Le pugilat vire pourtant assez vite à l’ennui et à la bagarre enfantine ! Le public aphasique derrière les candidats ne permet pas de réchauffer une ambiance qui malgré quelques subterfuges reste tendue et hargneuse. Ces sept là ne s’aiment pas mais ont une ambition commune : le salon doré du premier étage de l’Elysée ! Alors certes ça se tutoie, ça s’appelle gentiment par le prénom, ça fait des courbettes et des effets de gentillesse ! Tout est feint mais ça assure un minimum d’urbanité. Aucun n’ose contredire NKM lorsque elle recadre tous ces messieurs sur le fait que les femmes ne sont pas une diversité et que leur vision masculine de la parité est surannée. Elle est plutôt bonne ! Petit à petit elle s’assure sans doute une option franche sur l’hôtel de Matignon. Juppé président, NKM premier ministre voilà ce qu’on nous vend. Les cinq autres ? Absents, dépassés, renvoyés à leurs déclarations et leurs erreurs. Sarkozy se fait tacler de toutes parts. Il a perdu en 2012, tout est de sa faute, il est donc illégitime. Pourtant aidé d’une façon assez peu discrète par Ruth Elkrief et Laurence Ferrari, qui toutes deux renvoient les concurrents de l’ancien président de la République à leur statut de subalternes, jamais il n’y arrive. Crispé, intransigeant, dur dans ses réparties et dans ses propositions, on sent bien qu’il joue déjà le coup d’après, celui du siphonage des voix lepénistes. Mais comment jouer le coup d’après si il perd celui-ci ? Ce pari fou lui donne pourtant auprès des militants une image de sérénité et de confiance. Car, oui, malgré tout, il est confiant. Lui a été président – belle manière de rabaisser encore tous ses acolytes – mais les autres ne tardent pas à lui faire remarquer sa défaite, sa promesse de ne pas revenir et donc son inconsistance ! Ca joue des coudes : « je serai le président de ceci, de cela », « je ne ferai pas ci, je ne ferai pas ça », ça fait de belles promesses, ça adopte des postures et ça attaque violemment François Hollande, véritable deuxième punching-ball de la soirée ! Une belle bataille d’égos en somme mais peu de fond.
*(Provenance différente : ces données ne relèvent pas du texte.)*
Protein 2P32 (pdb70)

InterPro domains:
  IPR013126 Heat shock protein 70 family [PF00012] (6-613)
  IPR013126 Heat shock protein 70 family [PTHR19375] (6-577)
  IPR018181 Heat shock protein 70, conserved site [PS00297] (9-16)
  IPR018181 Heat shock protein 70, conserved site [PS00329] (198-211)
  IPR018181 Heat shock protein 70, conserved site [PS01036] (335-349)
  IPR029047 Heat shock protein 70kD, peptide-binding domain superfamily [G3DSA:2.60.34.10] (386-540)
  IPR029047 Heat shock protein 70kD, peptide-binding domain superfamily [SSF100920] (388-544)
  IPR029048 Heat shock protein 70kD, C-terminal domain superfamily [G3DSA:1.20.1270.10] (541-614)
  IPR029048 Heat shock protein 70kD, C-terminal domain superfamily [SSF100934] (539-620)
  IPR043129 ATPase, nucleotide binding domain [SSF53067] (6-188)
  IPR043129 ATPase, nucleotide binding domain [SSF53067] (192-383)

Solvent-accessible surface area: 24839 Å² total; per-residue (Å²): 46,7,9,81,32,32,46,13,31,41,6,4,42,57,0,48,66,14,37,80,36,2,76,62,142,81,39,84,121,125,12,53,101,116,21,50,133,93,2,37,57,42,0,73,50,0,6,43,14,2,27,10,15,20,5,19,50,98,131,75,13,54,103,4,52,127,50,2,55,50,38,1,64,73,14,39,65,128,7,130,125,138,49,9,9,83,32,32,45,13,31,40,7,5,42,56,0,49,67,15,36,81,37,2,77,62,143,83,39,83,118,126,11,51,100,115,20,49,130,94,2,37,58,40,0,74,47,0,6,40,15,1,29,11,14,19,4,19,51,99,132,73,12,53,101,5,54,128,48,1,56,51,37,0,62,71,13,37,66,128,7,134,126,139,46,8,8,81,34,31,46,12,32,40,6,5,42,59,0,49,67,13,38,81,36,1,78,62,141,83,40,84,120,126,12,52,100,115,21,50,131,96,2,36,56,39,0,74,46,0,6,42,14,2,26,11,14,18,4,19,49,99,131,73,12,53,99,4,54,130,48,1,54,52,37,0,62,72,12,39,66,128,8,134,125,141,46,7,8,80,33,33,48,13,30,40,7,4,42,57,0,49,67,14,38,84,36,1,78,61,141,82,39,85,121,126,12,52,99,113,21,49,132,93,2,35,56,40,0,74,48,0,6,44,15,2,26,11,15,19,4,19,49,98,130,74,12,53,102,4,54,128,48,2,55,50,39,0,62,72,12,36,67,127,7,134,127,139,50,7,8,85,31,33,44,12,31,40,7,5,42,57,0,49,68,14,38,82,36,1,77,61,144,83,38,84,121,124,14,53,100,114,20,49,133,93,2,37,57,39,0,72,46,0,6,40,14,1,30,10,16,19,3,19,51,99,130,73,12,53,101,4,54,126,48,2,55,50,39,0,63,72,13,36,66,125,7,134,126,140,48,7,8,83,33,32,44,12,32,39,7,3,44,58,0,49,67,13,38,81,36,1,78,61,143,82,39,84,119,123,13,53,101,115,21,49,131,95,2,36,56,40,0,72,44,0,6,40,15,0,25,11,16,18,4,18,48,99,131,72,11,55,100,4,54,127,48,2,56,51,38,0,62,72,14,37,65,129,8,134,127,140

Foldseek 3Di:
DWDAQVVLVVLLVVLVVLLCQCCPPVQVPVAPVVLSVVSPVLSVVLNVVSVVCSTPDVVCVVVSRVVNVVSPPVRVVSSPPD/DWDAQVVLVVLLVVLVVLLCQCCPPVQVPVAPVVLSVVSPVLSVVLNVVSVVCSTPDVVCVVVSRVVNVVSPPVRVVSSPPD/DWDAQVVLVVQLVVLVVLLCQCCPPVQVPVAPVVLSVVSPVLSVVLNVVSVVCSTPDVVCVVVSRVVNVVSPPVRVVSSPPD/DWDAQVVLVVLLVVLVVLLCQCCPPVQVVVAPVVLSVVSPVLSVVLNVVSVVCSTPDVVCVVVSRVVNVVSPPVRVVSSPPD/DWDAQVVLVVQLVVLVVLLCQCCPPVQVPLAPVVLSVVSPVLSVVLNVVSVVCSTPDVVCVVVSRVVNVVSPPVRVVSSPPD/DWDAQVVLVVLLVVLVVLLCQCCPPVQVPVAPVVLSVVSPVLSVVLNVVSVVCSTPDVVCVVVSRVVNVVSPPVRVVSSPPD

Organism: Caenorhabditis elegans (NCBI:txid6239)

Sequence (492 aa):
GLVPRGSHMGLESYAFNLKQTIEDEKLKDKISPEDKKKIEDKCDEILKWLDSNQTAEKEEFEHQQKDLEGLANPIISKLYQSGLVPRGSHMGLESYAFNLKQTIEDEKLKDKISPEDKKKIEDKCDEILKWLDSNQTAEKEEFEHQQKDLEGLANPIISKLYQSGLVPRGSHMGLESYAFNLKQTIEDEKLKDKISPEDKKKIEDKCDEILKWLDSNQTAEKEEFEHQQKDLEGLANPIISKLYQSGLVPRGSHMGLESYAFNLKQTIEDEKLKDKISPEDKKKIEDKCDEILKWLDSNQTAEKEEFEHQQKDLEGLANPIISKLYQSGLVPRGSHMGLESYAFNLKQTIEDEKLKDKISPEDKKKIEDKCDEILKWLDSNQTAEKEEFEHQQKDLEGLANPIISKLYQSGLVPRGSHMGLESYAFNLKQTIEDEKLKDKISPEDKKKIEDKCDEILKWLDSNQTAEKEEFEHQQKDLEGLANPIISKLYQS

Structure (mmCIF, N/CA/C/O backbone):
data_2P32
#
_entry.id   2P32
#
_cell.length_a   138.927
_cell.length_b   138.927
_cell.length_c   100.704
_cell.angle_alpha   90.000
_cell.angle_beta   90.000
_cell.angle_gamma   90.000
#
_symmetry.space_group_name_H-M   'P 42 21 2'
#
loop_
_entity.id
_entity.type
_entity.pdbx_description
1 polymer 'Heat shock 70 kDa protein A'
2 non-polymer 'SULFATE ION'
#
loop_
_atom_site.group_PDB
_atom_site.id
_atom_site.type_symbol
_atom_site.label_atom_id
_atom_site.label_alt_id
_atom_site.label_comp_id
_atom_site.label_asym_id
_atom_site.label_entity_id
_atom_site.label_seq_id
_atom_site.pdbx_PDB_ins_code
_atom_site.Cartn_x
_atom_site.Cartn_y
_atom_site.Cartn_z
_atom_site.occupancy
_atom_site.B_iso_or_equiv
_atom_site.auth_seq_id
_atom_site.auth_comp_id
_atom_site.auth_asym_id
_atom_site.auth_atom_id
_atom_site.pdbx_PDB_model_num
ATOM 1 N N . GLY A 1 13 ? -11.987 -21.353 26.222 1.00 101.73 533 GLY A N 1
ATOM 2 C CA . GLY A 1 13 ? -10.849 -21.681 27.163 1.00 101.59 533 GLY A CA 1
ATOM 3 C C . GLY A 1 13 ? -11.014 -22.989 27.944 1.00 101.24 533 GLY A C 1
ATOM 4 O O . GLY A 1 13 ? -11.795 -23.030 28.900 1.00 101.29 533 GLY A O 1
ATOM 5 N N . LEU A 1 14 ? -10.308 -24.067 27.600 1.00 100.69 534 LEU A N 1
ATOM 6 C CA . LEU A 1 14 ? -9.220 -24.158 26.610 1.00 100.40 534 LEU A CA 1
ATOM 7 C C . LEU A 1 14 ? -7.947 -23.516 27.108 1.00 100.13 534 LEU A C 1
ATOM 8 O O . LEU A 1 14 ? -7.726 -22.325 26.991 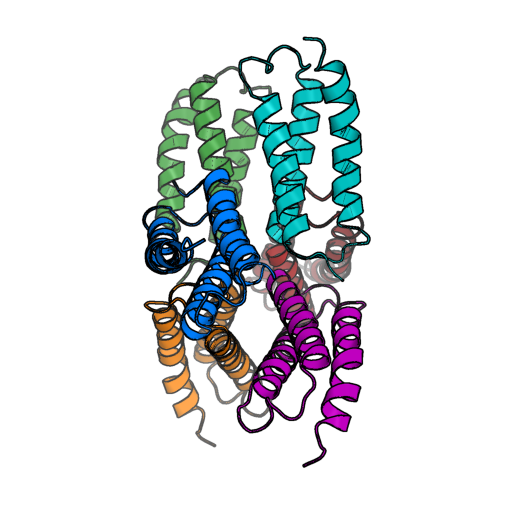1.00 99.56 534 LEU A O 1
ATOM 13 N N . VAL A 1 15 ? -7.110 -24.374 27.662 1.00 100.46 535 VAL A N 1
ATOM 14 C CA . VAL A 1 15 ? -5.844 -24.011 28.270 1.00 100.52 535 VAL A CA 1
ATOM 15 C C . VAL A 1 15 ? -4.886 -23.384 27.282 1.00 101.34 535 VAL A C 1
ATOM 16 O O . VAL A 1 15 ? -4.829 -23.825 26.128 1.00 101.76 535 VAL A O 1
ATOM 20 N N . PRO A 1 16 ? -4.099 -22.387 27.738 1.00 102.14 536 PRO A N 1
ATOM 21 C CA . PRO A 1 16 ? -3.105 -21.769 26.909 1.00 102.67 536 PRO A CA 1
ATOM 22 C C . PRO A 1 16 ? -1.772 -22.361 27.272 1.00 103.13 536 PRO A C 1
ATOM 23 O O . PRO A 1 16 ? -1.658 -23.105 28.243 1.00 103.30 536 PRO A O 1
ATOM 27 N N . ARG A 1 17 ? -0.758 -22.016 26.505 1.00 103.62 537 ARG A N 1
ATOM 28 C CA . ARG A 1 17 ? 0.469 -22.783 26.544 1.00 104.03 537 ARG A CA 1
ATOM 29 C C . ARG A 1 17 ? 1.056 -22.799 27.928 1.00 103.30 537 ARG A C 1
ATOM 30 O O . ARG A 1 17 ? 1.367 -23.867 28.457 1.00 102.32 537 ARG A O 1
ATOM 38 N N . GLY A 1 18 ? 1.216 -21.606 28.493 1.00 102.95 538 GLY A N 1
ATOM 39 C CA . GLY A 1 18 ? 1.794 -21.509 29.798 1.00 103.07 538 GLY A CA 1
ATOM 40 C C . GLY A 1 18 ? 1.480 -22.745 30.633 1.00 102.95 538 GLY A C 1
ATOM 41 O O . GLY A 1 18 ? 2.369 -23.503 31.024 1.00 103.18 538 GLY A O 1
ATOM 42 N N . SER A 1 19 ? 0.202 -22.972 30.878 1.00 102.68 539 SER A N 1
ATOM 43 C CA . SER A 1 19 ? -0.211 -24.039 31.758 1.00 102.37 539 SER A CA 1
ATOM 44 C C . SER A 1 19 ? 0.330 -25.342 31.226 1.00 102.03 539 SER A C 1
ATOM 45 O O . SER A 1 19 ? 0.885 -26.153 31.956 1.00 101.70 539 SER A O 1
ATOM 48 N N . HIS A 1 20 ? 0.220 -25.518 29.926 1.00 101.81 540 HIS A N 1
ATOM 49 C CA . HIS A 1 20 ? 0.766 -26.712 29.313 1.00 102.17 540 HIS A CA 1
ATOM 50 C C . HIS A 1 20 ? 2.259 -26.931 29.614 1.00 101.29 540 HIS A C 1
ATOM 51 O O . HIS A 1 20 ? 2.705 -28.033 29.798 1.00 101.56 540 HIS A O 1
ATOM 58 N N . MET A 1 21 ? 3.048 -25.886 29.630 1.00 100.58 541 MET A N 1
ATOM 59 C CA . MET A 1 21 ? 4.454 -26.070 29.915 1.00 99.50 541 MET A CA 1
ATOM 60 C C . MET A 1 21 ? 4.536 -26.404 31.395 1.00 100.19 541 MET A C 1
ATOM 61 O O . MET A 1 21 ? 5.306 -27.265 31.817 1.00 100.55 541 MET A O 1
ATOM 66 N N . GLY A 1 22 ? 3.687 -25.743 32.173 1.00 100.39 542 GLY A N 1
ATOM 67 C CA . GLY A 1 22 ? 3.676 -25.882 33.622 1.00 100.34 542 GLY A CA 1
ATOM 68 C C . GLY A 1 22 ? 3.471 -27.302 34.060 1.00 100.05 542 GLY A C 1
ATOM 69 O O . GLY A 1 22 ? 4.161 -27.811 34.887 1.00 99.46 542 GLY A O 1
ATOM 70 N N . LEU A 1 23 ? 2.527 -27.973 33.476 1.00 100.35 543 LEU A N 1
ATOM 71 C CA . LEU A 1 23 ? 2.330 -29.320 33.888 1.00 100.91 543 LEU A CA 1
ATOM 72 C C . LEU A 1 23 ? 3.507 -30.134 33.402 1.00 101.56 543 LEU A C 1
ATOM 73 O O . LEU A 1 23 ? 4.187 -30.755 34.208 1.00 102.18 543 LEU A O 1
ATOM 78 N N . GLU A 1 24 ? 3.776 -30.119 32.096 1.00 101.92 544 GLU A N 1
ATOM 79 C CA . GLU A 1 24 ? 4.934 -30.844 31.547 1.00 102.14 544 GLU A CA 1
ATOM 80 C C . GLU A 1 24 ? 6.096 -30.665 32.537 1.00 102.65 544 GLU A C 1
ATOM 81 O O . GLU A 1 24 ? 6.742 -31.631 32.929 1.00 102.67 544 GLU A O 1
ATOM 87 N N . SER A 1 25 ? 6.319 -29.430 32.981 1.00 102.93 545 SER A N 1
ATOM 88 C CA . SER A 1 25 ? 7.441 -29.152 33.859 1.00 103.26 545 SER A CA 1
ATOM 89 C C . SER A 1 25 ? 7.394 -29.858 35.210 1.00 103.28 545 SER A C 1
ATOM 90 O O . SER A 1 25 ? 8.321 -30.588 35.558 1.00 103.65 545 SER A O 1
ATOM 93 N N . TYR A 1 26 ? 6.339 -29.618 35.976 1.00 103.32 546 TYR A N 1
ATOM 94 C CA . TYR A 1 26 ? 6.043 -30.413 37.180 1.00 103.37 546 TYR A CA 1
ATOM 95 C C . TYR A 1 26 ? 6.318 -31.900 36.926 1.00 102.72 546 TYR A C 1
ATOM 96 O O . TYR A 1 26 ? 7.283 -32.468 37.449 1.00 102.42 546 TYR A O 1
ATOM 105 N N . ALA A 1 27 ? 5.487 -32.506 36.084 1.00 102.02 547 ALA A N 1
ATOM 106 C CA . ALA A 1 27 ? 5.645 -33.893 35.733 1.00 101.59 547 ALA A CA 1
ATOM 107 C C . ALA A 1 27 ? 7.100 -34.193 35.506 1.00 101.19 547 ALA A C 1
ATOM 108 O O . ALA A 1 27 ? 7.616 -35.126 36.049 1.00 101.59 547 ALA A O 1
ATOM 110 N N . PHE A 1 28 ? 7.770 -33.380 34.719 1.00 101.12 548 PHE A N 1
ATOM 111 C CA . PHE A 1 28 ? 9.135 -33.671 34.344 1.00 101.27 548 PHE A CA 1
ATOM 112 C C . PHE A 1 28 ? 10.047 -33.737 35.519 1.00 101.36 548 PHE A C 1
ATOM 113 O O . PHE A 1 28 ? 10.948 -34.580 35.565 1.00 101.40 548 PHE A O 1
ATOM 121 N N . ASN A 1 29 ? 9.817 -32.823 36.452 1.00 101.37 549 ASN A N 1
ATOM 122 C CA . ASN A 1 29 ? 10.696 -32.639 37.589 1.00 101.46 549 ASN A CA 1
ATOM 123 C C . ASN A 1 29 ? 10.518 -33.620 38.693 1.00 101.39 549 ASN A C 1
ATOM 124 O O . ASN A 1 29 ? 11.482 -34.123 39.244 1.00 101.28 549 ASN A O 1
ATOM 129 N N . LEU A 1 30 ? 9.278 -33.870 39.050 1.00 101.62 550 LEU A N 1
ATOM 130 C CA . LEU A 1 30 ? 9.029 -35.000 39.886 1.00 101.98 550 LEU A CA 1
ATOM 131 C C . LEU A 1 30 ? 9.939 -36.110 39.384 1.00 102.45 550 LEU A C 1
ATOM 132 O O . LEU A 1 30 ? 10.685 -36.704 40.153 1.00 102.89 550 LEU A O 1
ATOM 137 N N . LYS A 1 31 ? 9.918 -36.388 38.092 1.00 102.74 551 LYS A N 1
ATOM 138 C CA . LYS A 1 31 ? 10.727 -37.490 37.612 1.00 103.28 551 LYS A CA 1
ATOM 139 C C . LYS A 1 31 ? 12.170 -37.300 38.000 1.00 103.55 551 LYS A C 1
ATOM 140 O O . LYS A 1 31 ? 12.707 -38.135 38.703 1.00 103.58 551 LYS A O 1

Fin de la première reprise !

Western spaghetti

Pas de KO, mais déjà quelques marques bleutées. Fillon, excellent par ailleurs mais les yeux dans le vague et pas assez offensif, Jean-Frédéric Poisson passerelle sublime avec le Front National et eurosceptique patenté, Bruno Le Maire avec cravate mais encore plus vieux qu’au débat précédent et enfin Jean François Copé qui régale l’auditoire d’une leçon de martyrologie bien léchée mais sans doute inefficace ! Début de la seconde reprise. Après les bambins, voici l’heure des cow-boys ! Des Lucky Luke à la gâchette facile et une Ma Dalton dont l’autorité n’est pas questionnable. Sujet éminemment sensible et sérieux : la lutte contre le terrorisme et la sécurité nationale et quotidienne. L’arsenal n’est pas nouveau : prison, fichage, suppression de l’ordonnance de 1945 sur les mineurs, déchéance de nationalité, rehaussements des peines, double peine, lutte contre la délinquance, moyens supplémentaires pour la police, pour la justice, et pour le système pénitencier. Pas de tendresse mais de la fermeté, de l’autorité et des claques violentes à François Hollande et Bernard Cazeneuve. Des reproches atténués par les contradictions de la droite. Allez hop ca tape à nouveau sur Sarkozy et ca se chamaille sur l’erreur qu’a été la diminution des effectifs de la police. Jean-François Copé y va allègrement d’ailleurs ! Mais que diable n’étaient-ils pas tous d’accord sur cette baisse ? N’ont-ils pas travaillé de 2007 à 2012 la main dans la main ? L’excuse de la crise de 2008 est savoureuse, décidément ils ne sont pas sérieux. Petit tacle des journalistes sur l’identité heureuse défendue par Alain Juppé qui les renvoie dans les cordes. Le vieux sage ne se laisse pas piéger si facilement. Et nous, pauvres béotiens, on se demande s’ils seront capables de nous éviter d’autres attentats ! En tout cas s’ils voulaient nous foutre la pétoche, ils ont réussi.

Tambouille interne

Après ce climax angoissant et suffoquant, retour pour la fin de la partie à des questions presque plus essentielles : à qui doivent-ils parler ? François Bayrou ou Marion Maréchal-Le Pen ? Voilà une belle fin de débat ! Voilà un bon sujet que les journalistes sur le plateau décident de mettre à toutes les sauces reposant sans cesse les mêmes questions. Comment dire? On s’en fout! Les tripatouillages, les investitures aux législatives, les débats picrocholins, la qualité de débat baisse d’un cran, retour en cuisine ! Les combattants s’écharpent : « C’est ta faute », « non la tienne », « c’est toi qui a commencé », « le monsieur du Modem il est méchant, il nous a fait perdre en 2012 ! ». Dans cette colonie de vacances, seul un se démarque : le proviseur Fillon apparemment exaspéré. Mais trop tard François ! L’image du « père tape dur » n’est pas vendable ! Le gaullisme n’est plus très excitant. C’est trop loin, trop flou. Même au Front ils sont gaullistes ! Le ni-ni, sa paternité, sa défense, son rejet, le front républicain, une belle perte de temps mais ça a l’air de leur plaire, ils peuvent se taper dessus ! Et peuvent tous exprimer avec vérité que Hollande ne sera pas au second tour ! Ah cette terrible tendance à l’immodestie !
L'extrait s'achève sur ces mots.